* _INSTRUCTIONS TO FOLLOW_
Only one stretch of the listing below is wanted. Begin at the line that has "ATOM 80 C CA", stop after the line that has "ATOM 105 C C", and repeat every line in between exactly.

* _MATERIAL PROVIDED_

▶

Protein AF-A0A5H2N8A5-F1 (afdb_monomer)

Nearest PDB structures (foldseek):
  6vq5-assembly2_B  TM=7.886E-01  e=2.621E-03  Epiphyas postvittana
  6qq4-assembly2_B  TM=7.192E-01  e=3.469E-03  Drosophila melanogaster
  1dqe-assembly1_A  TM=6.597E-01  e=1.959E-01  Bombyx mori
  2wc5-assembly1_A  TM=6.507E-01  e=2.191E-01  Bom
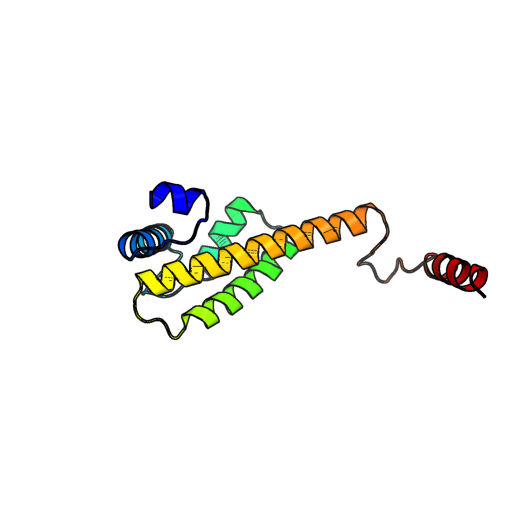byx mori
  8dqx-assembly1_E  TM=5.221E-01  e=9.892E+00  Saccharomyces cerevisiae

Sequence (132 aa):
VDVENFLKRIPQANMQGKCFVACILKRNAIIKGNKISSEQLLEANRAVYGEDSEVMSRLKTAIAECTKVVDSIFEVCEYASVFNDCMHIKMEHILDQVMMERRLEAIGKITTDPEQWGDTEDEILKLVKDEL

pLDDT: mean 85.89, std 17.07, range [40.28, 97.88]

Radius of gyration: 20.66 Å; Cα contacts (8 Å, |Δi|>4): 99; chains: 1; bounding box: 64×28×36 Å

Secondary structure (DSSP, 8-state):
-HHHHHHTTPPP-SHHHHHHHHHHHHHTTSEETTEE-HHHHHHHHHHHHTT-HHHHHHHHHHHHHHHHHTTT--SHHHHHHHHHHHHHHHHHHHHHHHHHHHHHHHTTS--S-GGG--SSHHHHHHHHHTT-

Solvent-accessible surface area (backbone atoms only — not comparable t
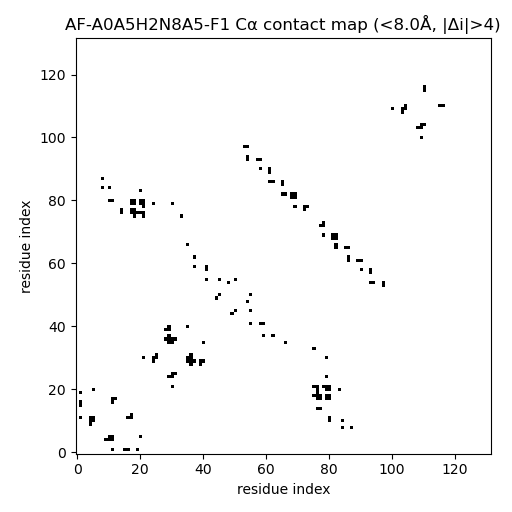o full-atom values): 7540 Å² total; per-residue (Å²): 104,56,68,59,30,56,76,71,68,44,82,60,90,48,72,69,34,16,36,47,46,28,51,54,37,38,74,65,49,25,36,51,96,90,35,79,31,66,68,45,45,50,52,60,46,34,79,74,64,50,86,44,64,66,62,55,52,53,46,54,54,44,51,55,52,31,49,60,75,33,68,86,49,80,53,59,27,60,27,35,35,55,32,52,52,44,45,51,56,45,49,53,54,50,53,54,50,52,54,50,51,53,50,36,39,75,70,71,76,46,76,94,51,86,89,65,82,70,76,64,70,65,57,59,57,50,62,62,55,77,76,109

Mean predicted aligned error: 9.68 Å

Organism: Mythimna separata (NCBI:txid271217)

Structure (mmCIF, N/CA/C/O backbone):
data_AF-A0A5H2N8A5-F1
#
_entry.id   AF-A0A5H2N8A5-F1
#
loop_
_atom_site.group_PDB
_atom_site.id
_atom_site.type_symbol
_atom_site.label_atom_id
_atom_site.label_alt_id
_atom_site.label_comp_id
_atom_site.label_asym_id
_atom_site.label_entity_id
_atom_site.label_seq_id
_atom_site.pdbx_PDB_ins_code
_atom_site.Cartn_x
_atom_site.Cartn_y
_atom_site.Cartn_z
_atom_site.occupancy
_atom_site.B_iso_or_equiv
_atom_site.auth_seq_id
_atom_site.auth_comp_id
_atom_site.auth_asym_id
_atom_site.auth_atom_id
_atom_site.pdbx_PDB_model_num
ATOM 1 N N . VAL A 1 1 ? -14.939 16.973 -2.122 1.00 85.62 1 VAL A N 1
ATOM 2 C CA . VAL A 1 1 ? -13.520 17.101 -1.725 1.00 85.62 1 VAL A CA 1
ATOM 3 C C . VAL A 1 1 ? -12.904 15.734 -1.467 1.00 85.62 1 VAL A C 1
ATOM 5 O O . VAL A 1 1 ? -11.930 15.430 -2.127 1.00 85.62 1 VAL A O 1
ATOM 8 N N . ASP A 1 2 ? -13.493 14.866 -0.637 1.00 89.44 2 ASP A N 1
ATOM 9 C CA . ASP A 1 2 ? -12.905 13.547 -0.309 1.00 89.44 2 ASP A CA 1
ATOM 10 C C . ASP A 1 2 ? -12.527 12.693 -1.534 1.00 89.44 2 ASP A C 1
ATOM 12 O O . ASP A 1 2 ? -11.408 12.192 -1.615 1.00 89.44 2 ASP A O 1
ATOM 16 N N . VAL A 1 3 ? -13.425 12.593 -2.526 1.00 92.19 3 VAL A N 1
ATOM 17 C CA . VAL A 1 3 ? -13.170 11.886 -3.799 1.00 92.19 3 VAL A CA 1
ATOM 18 C C . VAL A 1 3 ? -12.002 12.507 -4.564 1.00 92.19 3 VAL A C 1
ATOM 20 O O . VAL A 1 3 ? -11.127 11.798 -5.046 1.00 92.19 3 VAL A O 1
ATOM 23 N N . GLU A 1 4 ? -11.979 13.833 -4.673 1.00 93.19 4 GLU A N 1
ATOM 24 C CA . GLU A 1 4 ? -10.920 14.558 -5.375 1.00 93.19 4 GLU A CA 1
ATOM 25 C C . GLU A 1 4 ? -9.572 14.375 -4.672 1.00 93.19 4 GLU A C 1
ATOM 27 O O . GLU A 1 4 ? -8.582 14.066 -5.327 1.00 93.19 4 GLU A O 1
ATOM 32 N N . ASN A 1 5 ? -9.549 14.488 -3.344 1.00 93.12 5 ASN A N 1
ATOM 33 C CA . ASN A 1 5 ? -8.360 14.244 -2.538 1.00 93.12 5 ASN A CA 1
ATOM 34 C C . ASN A 1 5 ? -7.881 12.802 -2.695 1.00 93.12 5 ASN A C 1
ATOM 36 O O . ASN A 1 5 ? -6.692 12.580 -2.876 1.00 93.12 5 ASN A O 1
ATOM 40 N N . PHE A 1 6 ? -8.792 11.827 -2.711 1.00 92.12 6 PHE A N 1
ATOM 41 C CA . PHE A 1 6 ? -8.438 10.429 -2.935 1.00 92.12 6 PHE A CA 1
ATOM 42 C C . PHE A 1 6 ? -7.794 10.217 -4.311 1.00 92.12 6 PHE A C 1
ATOM 44 O O . PHE A 1 6 ? -6.733 9.607 -4.406 1.00 92.12 6 PHE A O 1
ATOM 51 N N . LEU A 1 7 ? -8.385 10.774 -5.374 1.00 90.50 7 LEU A N 1
ATOM 52 C CA . LEU A 1 7 ? -7.845 10.675 -6.735 1.00 90.50 7 LEU A CA 1
ATOM 53 C C . LEU A 1 7 ? -6.491 11.382 -6.882 1.00 90.50 7 LEU A C 1
ATOM 55 O O . LEU A 1 7 ? -5.606 10.876 -7.567 1.00 90.50 7 LEU A O 1
ATOM 59 N N . LYS A 1 8 ? -6.314 12.529 -6.218 1.00 92.06 8 LYS A N 1
ATOM 60 C CA . LYS A 1 8 ? -5.051 13.282 -6.180 1.00 92.06 8 LYS A CA 1
ATOM 61 C C . LYS A 1 8 ? -4.049 12.744 -5.157 1.00 92.06 8 LYS A C 1
ATOM 63 O O . LYS A 1 8 ? -2.977 13.322 -5.026 1.00 92.06 8 LYS A O 1
ATOM 68 N N . ARG A 1 9 ? -4.392 11.668 -4.439 1.00 90.81 9 ARG A N 1
ATOM 69 C CA . ARG A 1 9 ? -3.571 11.056 -3.382 1.00 90.81 9 ARG A CA 1
ATOM 70 C C . ARG A 1 9 ? -3.202 12.023 -2.245 1.00 90.81 9 ARG A C 1
ATOM 72 O O . ARG A 1 9 ? -2.169 11.890 -1.604 1.00 90.81 9 ARG A O 1
ATOM 79 N N . ILE A 1 10 ? -4.076 12.988 -1.979 1.00 92.69 10 ILE A N 1
ATOM 80 C CA . ILE A 1 10 ? -3.961 13.928 -0.865 1.00 92.69 10 ILE A CA 1
ATOM 81 C C . ILE A 1 10 ? -4.537 13.257 0.395 1.00 92.69 10 ILE A C 1
ATOM 83 O O . ILE A 1 10 ? -5.674 12.765 0.339 1.00 92.69 10 ILE A O 1
ATOM 87 N N . PRO A 1 11 ? -3.813 13.271 1.533 1.00 93.56 11 PRO A N 1
ATOM 88 C CA . PRO A 1 11 ? -4.304 12.734 2.799 1.00 93.56 11 PRO A CA 1
ATOM 89 C C . PRO A 1 11 ? -5.667 13.302 3.212 1.00 93.56 11 PRO A C 1
ATOM 91 O O . PRO A 1 11 ? -5.983 14.478 2.997 1.00 93.56 11 PRO A O 1
ATOM 94 N N . GLN A 1 12 ? -6.495 12.464 3.833 1.00 93.62 12 GLN A N 1
ATOM 95 C CA . GLN A 1 12 ? -7.848 12.845 4.237 1.00 93.62 12 GLN A CA 1
ATOM 96 C C . GLN A 1 12 ? -7.836 13.542 5.602 1.00 93.62 12 GLN A C 1
ATOM 98 O O . GLN A 1 12 ? -7.497 12.948 6.623 1.00 93.62 12 GLN A O 1
ATOM 103 N N . ALA A 1 13 ? -8.247 14.812 5.629 1.00 91.81 13 ALA A N 1
ATOM 104 C CA . ALA A 1 13 ? -8.173 15.640 6.835 1.00 91.81 13 ALA A CA 1
ATOM 105 C C . ALA A 1 13 ? -9.255 15.322 7.884 1.00 91.81 13 ALA A C 1
ATOM 107 O O . ALA A 1 13 ? -9.043 15.539 9.074 1.00 91.81 13 ALA A O 1
ATOM 108 N N . ASN A 1 14 ? -10.425 14.838 7.458 1.00 95.50 14 ASN A N 1
ATOM 109 C CA . ASN A 1 14 ? -11.575 14.607 8.333 1.00 95.50 14 ASN A CA 1
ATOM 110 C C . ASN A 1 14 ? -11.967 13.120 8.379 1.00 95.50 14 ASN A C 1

◀

* _RESULT FOR THIS TASK_
ATOM 80 C CA . ILE A 1 10 ? -3.961 13.928 -0.865 1.00 92.69 10 ILE A CA 1
ATOM 81 C C . ILE A 1 10 ? -4.537 13.257 0.395 1.00 92.69 10 ILE A C 1
ATOM 83 O O . ILE A 1 10 ? -5.674 12.765 0.339 1.00 92.69 10 ILE A O 1
ATOM 87 N N . PRO A 1 11 ? -3.813 13.271 1.533 1.00 93.56 11 PRO A N 1
ATOM 88 C CA . PRO A 1 11 ? -4.304 12.734 2.799 1.00 93.56 11 PRO A CA 1
ATOM 89 C C . PRO A 1 11 ? -5.667 13.302 3.212 1.00 93.56 11 PRO A C 1
ATOM 91 O O . PRO A 1 11 ? -5.983 14.478 2.997 1.00 93.56 11 PRO A O 1
ATOM 94 N N . GLN A 1 12 ? -6.495 12.464 3.833 1.00 93.62 12 GLN A N 1
ATOM 95 C CA . GLN A 1 12 ? -7.848 12.845 4.237 1.00 93.62 12 GLN A CA 1
ATOM 96 C C . GLN A 1 12 ? -7.836 13.542 5.602 1.00 93.62 12 GLN A C 1
ATOM 98 O O . GLN A 1 12 ? -7.497 12.948 6.623 1.00 93.62 12 GLN A O 1
ATOM 103 N N . ALA A 1 13 ? -8.247 14.812 5.629 1.00 91.81 13 ALA A N 1
ATOM 104 C CA . ALA A 1 13 ? -8.173 15.640 6.835 1.00 91.81 13 ALA A CA 1
ATOM 105 C C . ALA A 1 13 ? -9.255 15.322 7.884 1.00 91.81 13 ALA A C 1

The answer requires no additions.